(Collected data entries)
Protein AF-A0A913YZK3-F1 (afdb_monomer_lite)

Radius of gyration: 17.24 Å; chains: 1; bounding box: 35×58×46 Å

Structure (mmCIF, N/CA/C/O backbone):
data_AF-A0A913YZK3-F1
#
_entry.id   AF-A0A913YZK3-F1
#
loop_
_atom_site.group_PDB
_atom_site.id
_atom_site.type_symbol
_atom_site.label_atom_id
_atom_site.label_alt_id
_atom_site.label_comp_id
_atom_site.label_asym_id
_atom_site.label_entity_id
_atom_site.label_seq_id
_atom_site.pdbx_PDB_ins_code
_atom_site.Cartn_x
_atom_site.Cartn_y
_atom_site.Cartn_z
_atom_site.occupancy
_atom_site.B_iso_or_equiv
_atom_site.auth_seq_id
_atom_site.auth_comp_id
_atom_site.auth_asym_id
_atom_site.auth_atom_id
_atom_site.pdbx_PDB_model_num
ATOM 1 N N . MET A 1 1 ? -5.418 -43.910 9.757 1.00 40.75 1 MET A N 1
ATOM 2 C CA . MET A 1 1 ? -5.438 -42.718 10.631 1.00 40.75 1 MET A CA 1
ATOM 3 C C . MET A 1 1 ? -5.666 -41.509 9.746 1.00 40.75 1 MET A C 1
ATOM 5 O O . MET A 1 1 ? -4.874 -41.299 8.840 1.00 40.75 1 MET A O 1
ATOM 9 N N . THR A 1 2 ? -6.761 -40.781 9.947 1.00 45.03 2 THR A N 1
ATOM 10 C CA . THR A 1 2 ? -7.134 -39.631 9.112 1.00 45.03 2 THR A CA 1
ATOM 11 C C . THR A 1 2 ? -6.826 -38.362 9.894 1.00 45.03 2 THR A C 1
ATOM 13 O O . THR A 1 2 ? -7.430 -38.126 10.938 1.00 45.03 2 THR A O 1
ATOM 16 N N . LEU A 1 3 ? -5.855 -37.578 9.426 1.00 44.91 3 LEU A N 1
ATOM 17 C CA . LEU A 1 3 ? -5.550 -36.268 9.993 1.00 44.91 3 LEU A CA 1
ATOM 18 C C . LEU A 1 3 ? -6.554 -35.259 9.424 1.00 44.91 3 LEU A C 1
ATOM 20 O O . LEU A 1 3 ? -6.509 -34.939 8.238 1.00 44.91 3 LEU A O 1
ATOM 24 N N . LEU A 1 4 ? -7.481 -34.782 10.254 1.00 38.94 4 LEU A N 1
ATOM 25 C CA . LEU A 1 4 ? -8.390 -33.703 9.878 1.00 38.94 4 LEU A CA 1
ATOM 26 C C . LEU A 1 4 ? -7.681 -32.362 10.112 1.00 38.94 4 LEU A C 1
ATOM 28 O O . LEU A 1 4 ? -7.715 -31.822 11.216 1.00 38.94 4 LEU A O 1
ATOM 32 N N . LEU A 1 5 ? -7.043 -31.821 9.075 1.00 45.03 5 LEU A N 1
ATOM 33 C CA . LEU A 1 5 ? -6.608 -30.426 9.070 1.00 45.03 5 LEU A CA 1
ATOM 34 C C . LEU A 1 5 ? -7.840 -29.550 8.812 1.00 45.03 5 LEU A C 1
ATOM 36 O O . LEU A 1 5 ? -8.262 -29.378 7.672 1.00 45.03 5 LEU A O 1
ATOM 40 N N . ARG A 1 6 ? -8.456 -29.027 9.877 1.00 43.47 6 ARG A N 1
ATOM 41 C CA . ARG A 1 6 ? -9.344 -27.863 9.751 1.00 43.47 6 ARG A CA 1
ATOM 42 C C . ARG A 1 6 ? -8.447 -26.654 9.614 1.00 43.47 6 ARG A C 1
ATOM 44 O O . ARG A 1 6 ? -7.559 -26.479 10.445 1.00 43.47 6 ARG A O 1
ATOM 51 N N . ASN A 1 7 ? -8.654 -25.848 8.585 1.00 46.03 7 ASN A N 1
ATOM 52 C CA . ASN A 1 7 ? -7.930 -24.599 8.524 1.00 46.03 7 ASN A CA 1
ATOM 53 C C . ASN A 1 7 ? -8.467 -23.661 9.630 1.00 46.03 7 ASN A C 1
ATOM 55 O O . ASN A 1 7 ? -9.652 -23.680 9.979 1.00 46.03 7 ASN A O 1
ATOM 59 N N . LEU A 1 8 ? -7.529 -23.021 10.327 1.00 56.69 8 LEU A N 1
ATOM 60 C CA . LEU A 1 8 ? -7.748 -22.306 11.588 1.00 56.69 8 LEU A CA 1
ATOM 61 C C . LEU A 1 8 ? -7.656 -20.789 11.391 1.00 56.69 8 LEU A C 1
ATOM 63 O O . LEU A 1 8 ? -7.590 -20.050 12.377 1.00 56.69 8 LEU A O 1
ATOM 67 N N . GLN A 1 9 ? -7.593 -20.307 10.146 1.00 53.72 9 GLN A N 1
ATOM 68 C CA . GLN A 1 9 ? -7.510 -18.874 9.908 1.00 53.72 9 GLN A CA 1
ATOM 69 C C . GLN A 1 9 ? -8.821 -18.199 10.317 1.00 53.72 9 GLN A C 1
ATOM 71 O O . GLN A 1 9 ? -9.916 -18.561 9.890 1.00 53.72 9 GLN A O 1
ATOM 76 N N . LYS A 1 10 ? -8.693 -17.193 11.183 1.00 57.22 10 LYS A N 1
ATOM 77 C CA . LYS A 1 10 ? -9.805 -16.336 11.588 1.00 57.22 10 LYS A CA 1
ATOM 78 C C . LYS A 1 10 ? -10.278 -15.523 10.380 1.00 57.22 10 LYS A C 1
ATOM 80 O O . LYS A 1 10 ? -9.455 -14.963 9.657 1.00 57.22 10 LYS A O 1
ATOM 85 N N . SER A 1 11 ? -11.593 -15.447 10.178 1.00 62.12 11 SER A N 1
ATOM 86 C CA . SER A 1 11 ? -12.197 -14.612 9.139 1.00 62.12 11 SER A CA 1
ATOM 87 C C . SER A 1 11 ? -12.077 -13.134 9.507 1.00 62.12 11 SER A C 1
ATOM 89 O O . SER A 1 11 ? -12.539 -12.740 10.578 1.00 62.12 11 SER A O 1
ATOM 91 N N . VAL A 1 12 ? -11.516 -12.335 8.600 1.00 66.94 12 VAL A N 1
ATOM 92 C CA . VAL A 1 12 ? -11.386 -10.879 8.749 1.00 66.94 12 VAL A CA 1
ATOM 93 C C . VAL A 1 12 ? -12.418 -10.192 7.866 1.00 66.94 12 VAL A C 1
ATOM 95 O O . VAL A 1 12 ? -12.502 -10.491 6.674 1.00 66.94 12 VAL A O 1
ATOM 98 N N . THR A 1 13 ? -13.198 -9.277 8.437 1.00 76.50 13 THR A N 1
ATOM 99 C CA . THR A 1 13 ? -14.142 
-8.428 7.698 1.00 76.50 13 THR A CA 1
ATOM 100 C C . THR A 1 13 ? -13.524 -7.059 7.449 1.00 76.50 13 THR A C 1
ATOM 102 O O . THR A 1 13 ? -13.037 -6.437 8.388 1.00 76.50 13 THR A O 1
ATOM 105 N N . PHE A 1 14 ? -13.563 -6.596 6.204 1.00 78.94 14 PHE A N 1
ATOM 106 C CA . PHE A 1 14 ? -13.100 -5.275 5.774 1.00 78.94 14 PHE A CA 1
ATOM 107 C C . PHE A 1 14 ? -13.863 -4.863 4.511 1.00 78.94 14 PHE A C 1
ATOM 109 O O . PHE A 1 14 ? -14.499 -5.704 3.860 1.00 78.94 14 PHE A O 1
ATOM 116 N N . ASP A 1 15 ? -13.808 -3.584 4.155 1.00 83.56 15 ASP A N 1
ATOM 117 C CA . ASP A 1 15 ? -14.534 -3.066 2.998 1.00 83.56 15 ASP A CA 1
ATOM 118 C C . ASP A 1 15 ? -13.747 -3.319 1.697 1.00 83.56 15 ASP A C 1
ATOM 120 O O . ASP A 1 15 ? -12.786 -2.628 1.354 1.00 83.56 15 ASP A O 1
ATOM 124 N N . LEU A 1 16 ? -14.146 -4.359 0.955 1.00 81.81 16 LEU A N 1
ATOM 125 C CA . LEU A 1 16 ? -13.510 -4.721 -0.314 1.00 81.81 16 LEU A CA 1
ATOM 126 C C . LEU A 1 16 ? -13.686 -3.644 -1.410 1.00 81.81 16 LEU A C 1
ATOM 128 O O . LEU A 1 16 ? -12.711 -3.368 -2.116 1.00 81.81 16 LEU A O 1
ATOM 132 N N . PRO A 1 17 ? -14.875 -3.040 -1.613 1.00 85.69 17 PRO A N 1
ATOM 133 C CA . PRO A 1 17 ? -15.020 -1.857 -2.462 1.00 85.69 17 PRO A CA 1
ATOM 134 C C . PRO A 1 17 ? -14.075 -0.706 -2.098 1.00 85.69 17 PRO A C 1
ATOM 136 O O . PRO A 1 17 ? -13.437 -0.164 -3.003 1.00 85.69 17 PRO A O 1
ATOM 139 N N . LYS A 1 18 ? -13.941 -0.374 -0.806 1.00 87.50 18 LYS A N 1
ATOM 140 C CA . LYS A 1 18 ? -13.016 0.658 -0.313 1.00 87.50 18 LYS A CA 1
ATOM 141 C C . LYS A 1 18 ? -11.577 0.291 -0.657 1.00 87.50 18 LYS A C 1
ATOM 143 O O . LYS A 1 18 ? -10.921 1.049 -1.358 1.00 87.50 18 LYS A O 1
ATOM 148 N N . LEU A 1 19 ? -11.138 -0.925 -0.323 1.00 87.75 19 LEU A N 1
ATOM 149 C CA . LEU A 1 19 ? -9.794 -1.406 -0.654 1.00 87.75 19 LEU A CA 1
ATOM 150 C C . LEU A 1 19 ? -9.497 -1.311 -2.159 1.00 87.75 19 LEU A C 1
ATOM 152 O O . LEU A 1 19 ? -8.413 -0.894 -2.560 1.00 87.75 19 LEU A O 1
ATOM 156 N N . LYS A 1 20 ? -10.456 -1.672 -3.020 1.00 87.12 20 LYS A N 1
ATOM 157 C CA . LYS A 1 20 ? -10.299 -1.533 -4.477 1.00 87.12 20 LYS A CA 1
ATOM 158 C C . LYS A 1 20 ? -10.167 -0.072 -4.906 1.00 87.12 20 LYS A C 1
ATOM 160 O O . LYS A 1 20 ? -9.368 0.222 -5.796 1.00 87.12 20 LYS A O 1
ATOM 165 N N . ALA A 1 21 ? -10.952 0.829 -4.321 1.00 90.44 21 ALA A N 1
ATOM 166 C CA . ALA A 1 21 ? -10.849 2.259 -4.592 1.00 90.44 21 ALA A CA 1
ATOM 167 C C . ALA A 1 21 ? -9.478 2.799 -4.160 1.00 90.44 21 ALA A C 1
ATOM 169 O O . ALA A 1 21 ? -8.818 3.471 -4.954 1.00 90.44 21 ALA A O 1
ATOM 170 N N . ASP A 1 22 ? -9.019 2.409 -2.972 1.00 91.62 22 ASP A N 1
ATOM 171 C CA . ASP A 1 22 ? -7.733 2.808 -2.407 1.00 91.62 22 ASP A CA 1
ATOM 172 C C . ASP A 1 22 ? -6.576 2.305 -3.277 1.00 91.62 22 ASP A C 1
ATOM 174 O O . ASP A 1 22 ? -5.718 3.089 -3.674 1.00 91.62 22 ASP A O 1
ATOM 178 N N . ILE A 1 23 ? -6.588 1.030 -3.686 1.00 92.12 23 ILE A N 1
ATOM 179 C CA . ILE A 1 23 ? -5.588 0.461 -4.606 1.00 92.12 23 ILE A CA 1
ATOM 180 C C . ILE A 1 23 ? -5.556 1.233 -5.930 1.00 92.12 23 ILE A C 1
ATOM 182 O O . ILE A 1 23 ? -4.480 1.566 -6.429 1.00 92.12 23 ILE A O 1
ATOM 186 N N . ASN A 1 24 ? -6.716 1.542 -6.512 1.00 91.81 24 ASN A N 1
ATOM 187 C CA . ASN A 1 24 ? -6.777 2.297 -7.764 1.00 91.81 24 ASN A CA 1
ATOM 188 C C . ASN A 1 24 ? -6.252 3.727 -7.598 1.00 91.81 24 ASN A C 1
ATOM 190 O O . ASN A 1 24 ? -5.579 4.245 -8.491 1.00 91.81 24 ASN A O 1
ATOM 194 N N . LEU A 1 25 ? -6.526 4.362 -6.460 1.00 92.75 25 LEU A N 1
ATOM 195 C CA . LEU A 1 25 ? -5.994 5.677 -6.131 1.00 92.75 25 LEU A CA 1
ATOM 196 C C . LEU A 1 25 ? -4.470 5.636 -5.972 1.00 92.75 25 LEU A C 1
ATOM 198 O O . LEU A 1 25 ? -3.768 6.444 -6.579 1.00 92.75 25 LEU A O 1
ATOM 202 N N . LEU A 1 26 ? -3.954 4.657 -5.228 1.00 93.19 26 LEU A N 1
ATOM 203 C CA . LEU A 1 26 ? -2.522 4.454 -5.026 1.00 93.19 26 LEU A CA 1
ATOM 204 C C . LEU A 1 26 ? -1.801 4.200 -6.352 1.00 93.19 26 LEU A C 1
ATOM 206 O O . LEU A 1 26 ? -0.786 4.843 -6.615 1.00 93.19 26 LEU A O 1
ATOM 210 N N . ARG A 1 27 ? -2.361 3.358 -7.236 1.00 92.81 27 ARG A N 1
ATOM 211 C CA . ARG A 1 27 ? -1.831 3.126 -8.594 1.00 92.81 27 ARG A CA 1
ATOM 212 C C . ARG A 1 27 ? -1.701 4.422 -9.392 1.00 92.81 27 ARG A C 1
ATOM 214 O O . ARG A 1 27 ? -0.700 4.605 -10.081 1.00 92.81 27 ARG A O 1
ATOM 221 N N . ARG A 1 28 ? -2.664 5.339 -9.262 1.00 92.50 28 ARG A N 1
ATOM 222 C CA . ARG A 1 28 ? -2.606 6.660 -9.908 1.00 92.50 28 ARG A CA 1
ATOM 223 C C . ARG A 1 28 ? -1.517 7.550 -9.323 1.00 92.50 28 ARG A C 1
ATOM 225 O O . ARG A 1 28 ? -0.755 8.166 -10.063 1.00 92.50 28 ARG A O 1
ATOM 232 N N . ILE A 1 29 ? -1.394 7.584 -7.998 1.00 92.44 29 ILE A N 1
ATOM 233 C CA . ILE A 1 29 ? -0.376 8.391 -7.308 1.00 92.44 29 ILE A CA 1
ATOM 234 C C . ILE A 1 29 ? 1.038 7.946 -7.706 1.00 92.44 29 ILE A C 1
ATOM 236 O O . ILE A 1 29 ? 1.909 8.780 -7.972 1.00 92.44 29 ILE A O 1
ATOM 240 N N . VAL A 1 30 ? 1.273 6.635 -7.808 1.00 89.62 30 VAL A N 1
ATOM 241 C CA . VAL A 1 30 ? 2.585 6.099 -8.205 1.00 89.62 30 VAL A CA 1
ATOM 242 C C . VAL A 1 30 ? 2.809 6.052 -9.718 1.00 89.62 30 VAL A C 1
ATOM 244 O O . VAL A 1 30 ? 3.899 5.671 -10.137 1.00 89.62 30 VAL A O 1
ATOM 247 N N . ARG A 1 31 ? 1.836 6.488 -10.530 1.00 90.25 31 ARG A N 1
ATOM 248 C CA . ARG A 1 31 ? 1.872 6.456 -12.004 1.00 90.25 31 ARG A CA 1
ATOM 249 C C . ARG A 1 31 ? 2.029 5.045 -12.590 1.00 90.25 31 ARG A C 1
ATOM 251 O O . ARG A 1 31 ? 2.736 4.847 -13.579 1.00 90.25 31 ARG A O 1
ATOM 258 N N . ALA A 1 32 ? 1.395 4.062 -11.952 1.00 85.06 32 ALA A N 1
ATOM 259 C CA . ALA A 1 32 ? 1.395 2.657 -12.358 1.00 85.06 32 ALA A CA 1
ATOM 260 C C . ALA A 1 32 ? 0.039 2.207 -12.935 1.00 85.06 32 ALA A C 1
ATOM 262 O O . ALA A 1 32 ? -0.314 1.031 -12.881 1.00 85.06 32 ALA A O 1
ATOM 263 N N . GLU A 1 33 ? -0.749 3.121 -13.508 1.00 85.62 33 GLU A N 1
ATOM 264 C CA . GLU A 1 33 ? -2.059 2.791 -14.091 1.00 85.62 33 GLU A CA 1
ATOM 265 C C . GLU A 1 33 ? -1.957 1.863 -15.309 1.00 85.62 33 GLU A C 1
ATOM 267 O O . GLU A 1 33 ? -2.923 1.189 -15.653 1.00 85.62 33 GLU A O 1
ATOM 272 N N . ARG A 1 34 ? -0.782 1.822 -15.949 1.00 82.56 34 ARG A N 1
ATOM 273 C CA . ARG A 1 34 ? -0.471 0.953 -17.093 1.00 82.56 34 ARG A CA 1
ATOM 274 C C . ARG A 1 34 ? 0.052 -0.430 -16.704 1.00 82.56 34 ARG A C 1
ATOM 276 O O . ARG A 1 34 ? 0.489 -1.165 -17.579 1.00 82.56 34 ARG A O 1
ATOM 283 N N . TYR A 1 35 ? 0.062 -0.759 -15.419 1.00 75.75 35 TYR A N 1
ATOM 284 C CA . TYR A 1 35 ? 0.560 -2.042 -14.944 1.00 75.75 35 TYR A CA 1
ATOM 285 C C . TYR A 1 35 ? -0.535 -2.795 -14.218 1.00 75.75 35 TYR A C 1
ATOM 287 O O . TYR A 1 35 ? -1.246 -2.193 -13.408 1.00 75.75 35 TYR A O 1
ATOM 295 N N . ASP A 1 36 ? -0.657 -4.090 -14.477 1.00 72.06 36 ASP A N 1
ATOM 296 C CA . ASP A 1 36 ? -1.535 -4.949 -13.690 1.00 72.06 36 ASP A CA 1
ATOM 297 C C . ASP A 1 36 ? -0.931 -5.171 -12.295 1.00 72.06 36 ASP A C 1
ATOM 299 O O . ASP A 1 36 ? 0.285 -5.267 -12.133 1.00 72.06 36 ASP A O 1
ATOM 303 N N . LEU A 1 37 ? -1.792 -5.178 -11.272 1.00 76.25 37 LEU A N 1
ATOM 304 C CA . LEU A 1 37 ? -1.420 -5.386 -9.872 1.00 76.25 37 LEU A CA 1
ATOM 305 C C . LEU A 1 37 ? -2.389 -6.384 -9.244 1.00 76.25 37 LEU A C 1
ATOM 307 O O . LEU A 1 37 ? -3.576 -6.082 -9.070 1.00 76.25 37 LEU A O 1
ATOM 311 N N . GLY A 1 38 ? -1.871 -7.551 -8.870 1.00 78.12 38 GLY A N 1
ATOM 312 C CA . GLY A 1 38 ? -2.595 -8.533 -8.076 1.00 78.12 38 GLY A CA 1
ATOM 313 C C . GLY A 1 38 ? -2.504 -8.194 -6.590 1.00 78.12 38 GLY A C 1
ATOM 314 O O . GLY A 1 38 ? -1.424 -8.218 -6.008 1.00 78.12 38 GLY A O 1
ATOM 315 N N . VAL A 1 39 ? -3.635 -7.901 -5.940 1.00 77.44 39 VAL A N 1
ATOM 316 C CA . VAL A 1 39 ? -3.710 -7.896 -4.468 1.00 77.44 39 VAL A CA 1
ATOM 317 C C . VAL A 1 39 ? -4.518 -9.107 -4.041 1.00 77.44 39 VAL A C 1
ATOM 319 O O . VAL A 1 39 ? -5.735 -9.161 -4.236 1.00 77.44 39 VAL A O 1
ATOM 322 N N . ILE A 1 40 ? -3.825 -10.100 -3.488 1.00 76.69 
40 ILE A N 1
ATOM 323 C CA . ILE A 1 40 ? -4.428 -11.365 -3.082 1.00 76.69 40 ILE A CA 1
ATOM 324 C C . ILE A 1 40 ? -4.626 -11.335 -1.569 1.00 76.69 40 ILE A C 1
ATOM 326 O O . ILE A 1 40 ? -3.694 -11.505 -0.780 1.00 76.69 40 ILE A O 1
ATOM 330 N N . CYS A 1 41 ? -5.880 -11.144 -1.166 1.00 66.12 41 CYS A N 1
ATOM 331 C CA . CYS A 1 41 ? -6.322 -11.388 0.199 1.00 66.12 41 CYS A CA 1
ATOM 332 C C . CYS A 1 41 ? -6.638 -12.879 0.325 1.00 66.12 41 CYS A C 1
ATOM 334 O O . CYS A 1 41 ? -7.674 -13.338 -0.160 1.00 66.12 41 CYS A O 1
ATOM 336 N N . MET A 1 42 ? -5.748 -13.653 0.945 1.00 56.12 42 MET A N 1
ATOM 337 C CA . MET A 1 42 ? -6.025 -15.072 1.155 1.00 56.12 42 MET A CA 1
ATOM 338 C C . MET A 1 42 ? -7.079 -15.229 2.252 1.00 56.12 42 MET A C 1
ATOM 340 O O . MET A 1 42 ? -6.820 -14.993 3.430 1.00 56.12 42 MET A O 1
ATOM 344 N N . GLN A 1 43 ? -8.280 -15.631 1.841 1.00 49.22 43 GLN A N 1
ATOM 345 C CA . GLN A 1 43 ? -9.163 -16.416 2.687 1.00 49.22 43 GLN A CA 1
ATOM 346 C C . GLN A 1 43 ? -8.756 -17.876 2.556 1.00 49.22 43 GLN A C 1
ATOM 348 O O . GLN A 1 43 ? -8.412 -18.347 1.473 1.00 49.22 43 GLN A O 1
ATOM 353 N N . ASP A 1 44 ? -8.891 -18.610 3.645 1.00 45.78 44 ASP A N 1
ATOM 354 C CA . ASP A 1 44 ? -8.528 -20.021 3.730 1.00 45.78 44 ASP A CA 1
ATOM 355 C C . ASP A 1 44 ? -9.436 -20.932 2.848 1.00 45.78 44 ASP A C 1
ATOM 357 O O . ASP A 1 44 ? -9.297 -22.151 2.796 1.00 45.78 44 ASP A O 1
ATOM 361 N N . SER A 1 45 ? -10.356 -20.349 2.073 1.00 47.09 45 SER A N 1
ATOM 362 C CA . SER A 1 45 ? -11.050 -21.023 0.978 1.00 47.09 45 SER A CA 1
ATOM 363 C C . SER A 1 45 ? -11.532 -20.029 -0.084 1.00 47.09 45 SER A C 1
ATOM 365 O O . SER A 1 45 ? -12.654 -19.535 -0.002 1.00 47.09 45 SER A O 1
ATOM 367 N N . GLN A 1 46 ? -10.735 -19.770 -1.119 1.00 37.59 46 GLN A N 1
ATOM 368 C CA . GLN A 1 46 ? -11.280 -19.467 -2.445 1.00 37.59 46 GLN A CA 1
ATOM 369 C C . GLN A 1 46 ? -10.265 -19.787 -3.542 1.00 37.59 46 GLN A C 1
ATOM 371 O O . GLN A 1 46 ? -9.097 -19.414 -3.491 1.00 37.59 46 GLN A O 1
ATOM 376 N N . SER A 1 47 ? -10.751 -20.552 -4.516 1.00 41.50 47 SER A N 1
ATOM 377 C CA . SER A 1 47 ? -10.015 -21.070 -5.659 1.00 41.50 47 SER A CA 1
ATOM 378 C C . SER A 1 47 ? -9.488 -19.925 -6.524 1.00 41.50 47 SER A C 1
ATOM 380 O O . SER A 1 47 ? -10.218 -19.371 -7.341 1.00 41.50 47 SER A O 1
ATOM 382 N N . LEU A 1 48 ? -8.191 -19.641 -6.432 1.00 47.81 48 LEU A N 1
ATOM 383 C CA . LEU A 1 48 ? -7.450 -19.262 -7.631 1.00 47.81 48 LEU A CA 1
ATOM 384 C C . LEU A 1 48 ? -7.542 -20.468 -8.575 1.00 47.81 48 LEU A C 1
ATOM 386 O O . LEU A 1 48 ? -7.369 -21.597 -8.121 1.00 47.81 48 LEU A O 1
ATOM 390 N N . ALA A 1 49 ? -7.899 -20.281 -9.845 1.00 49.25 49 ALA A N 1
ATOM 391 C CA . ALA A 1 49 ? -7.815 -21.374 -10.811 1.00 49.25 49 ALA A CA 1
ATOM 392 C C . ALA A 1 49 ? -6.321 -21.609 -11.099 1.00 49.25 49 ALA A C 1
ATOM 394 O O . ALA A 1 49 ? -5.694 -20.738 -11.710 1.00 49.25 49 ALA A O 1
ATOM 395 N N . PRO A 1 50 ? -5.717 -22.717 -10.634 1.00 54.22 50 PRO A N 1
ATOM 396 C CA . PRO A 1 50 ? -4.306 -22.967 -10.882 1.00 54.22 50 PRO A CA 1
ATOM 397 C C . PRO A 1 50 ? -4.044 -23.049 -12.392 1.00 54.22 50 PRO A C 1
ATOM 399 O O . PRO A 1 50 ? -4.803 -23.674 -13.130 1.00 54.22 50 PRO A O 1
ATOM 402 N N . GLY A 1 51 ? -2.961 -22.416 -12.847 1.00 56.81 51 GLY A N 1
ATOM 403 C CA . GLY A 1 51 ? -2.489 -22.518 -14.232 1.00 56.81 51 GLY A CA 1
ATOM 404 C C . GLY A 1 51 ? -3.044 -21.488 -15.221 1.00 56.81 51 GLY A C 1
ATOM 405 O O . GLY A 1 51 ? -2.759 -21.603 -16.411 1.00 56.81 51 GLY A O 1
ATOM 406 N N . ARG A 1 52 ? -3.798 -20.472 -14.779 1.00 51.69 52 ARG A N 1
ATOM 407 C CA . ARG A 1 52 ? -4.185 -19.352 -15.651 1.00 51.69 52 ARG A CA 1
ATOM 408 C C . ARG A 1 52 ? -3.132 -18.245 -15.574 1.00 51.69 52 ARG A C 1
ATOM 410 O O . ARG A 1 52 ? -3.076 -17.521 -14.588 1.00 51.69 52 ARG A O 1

What the exercise asks: Return, unchanged, the run of lines above that opens with the line containing "ATOM 394 O O" and closes with the line containing "ATOM 402 N N". Include both.

Answer box:
ATOM 394 O O . ALA A 1 49 ? -5.694 -20.738 -11.710 1.00 49.25 49 ALA A O 1
ATOM 395 N N . PRO A 1 50 ? -5.717 -22.717 -10.634 1.00 54.22 50 PRO A N 1
ATOM 396 C CA . PRO A 1 50 ? -4.306 -22.967 -10.882 1.00 54.22 50 PRO A CA 1
ATOM 397 C C . PRO A 1 50 ? -4.044 -23.049 -12.392 1.00 54.22 50 PRO A C 1
ATOM 399 O O . PRO A 1 50 ? -4.803 -23.674 -13.130 1.00 54.22 50 PRO A O 1
ATOM 402 N N . GLY A 1 51 ? -2.961 -22.416 -12.847 1.00 56.81 51 GLY A N 1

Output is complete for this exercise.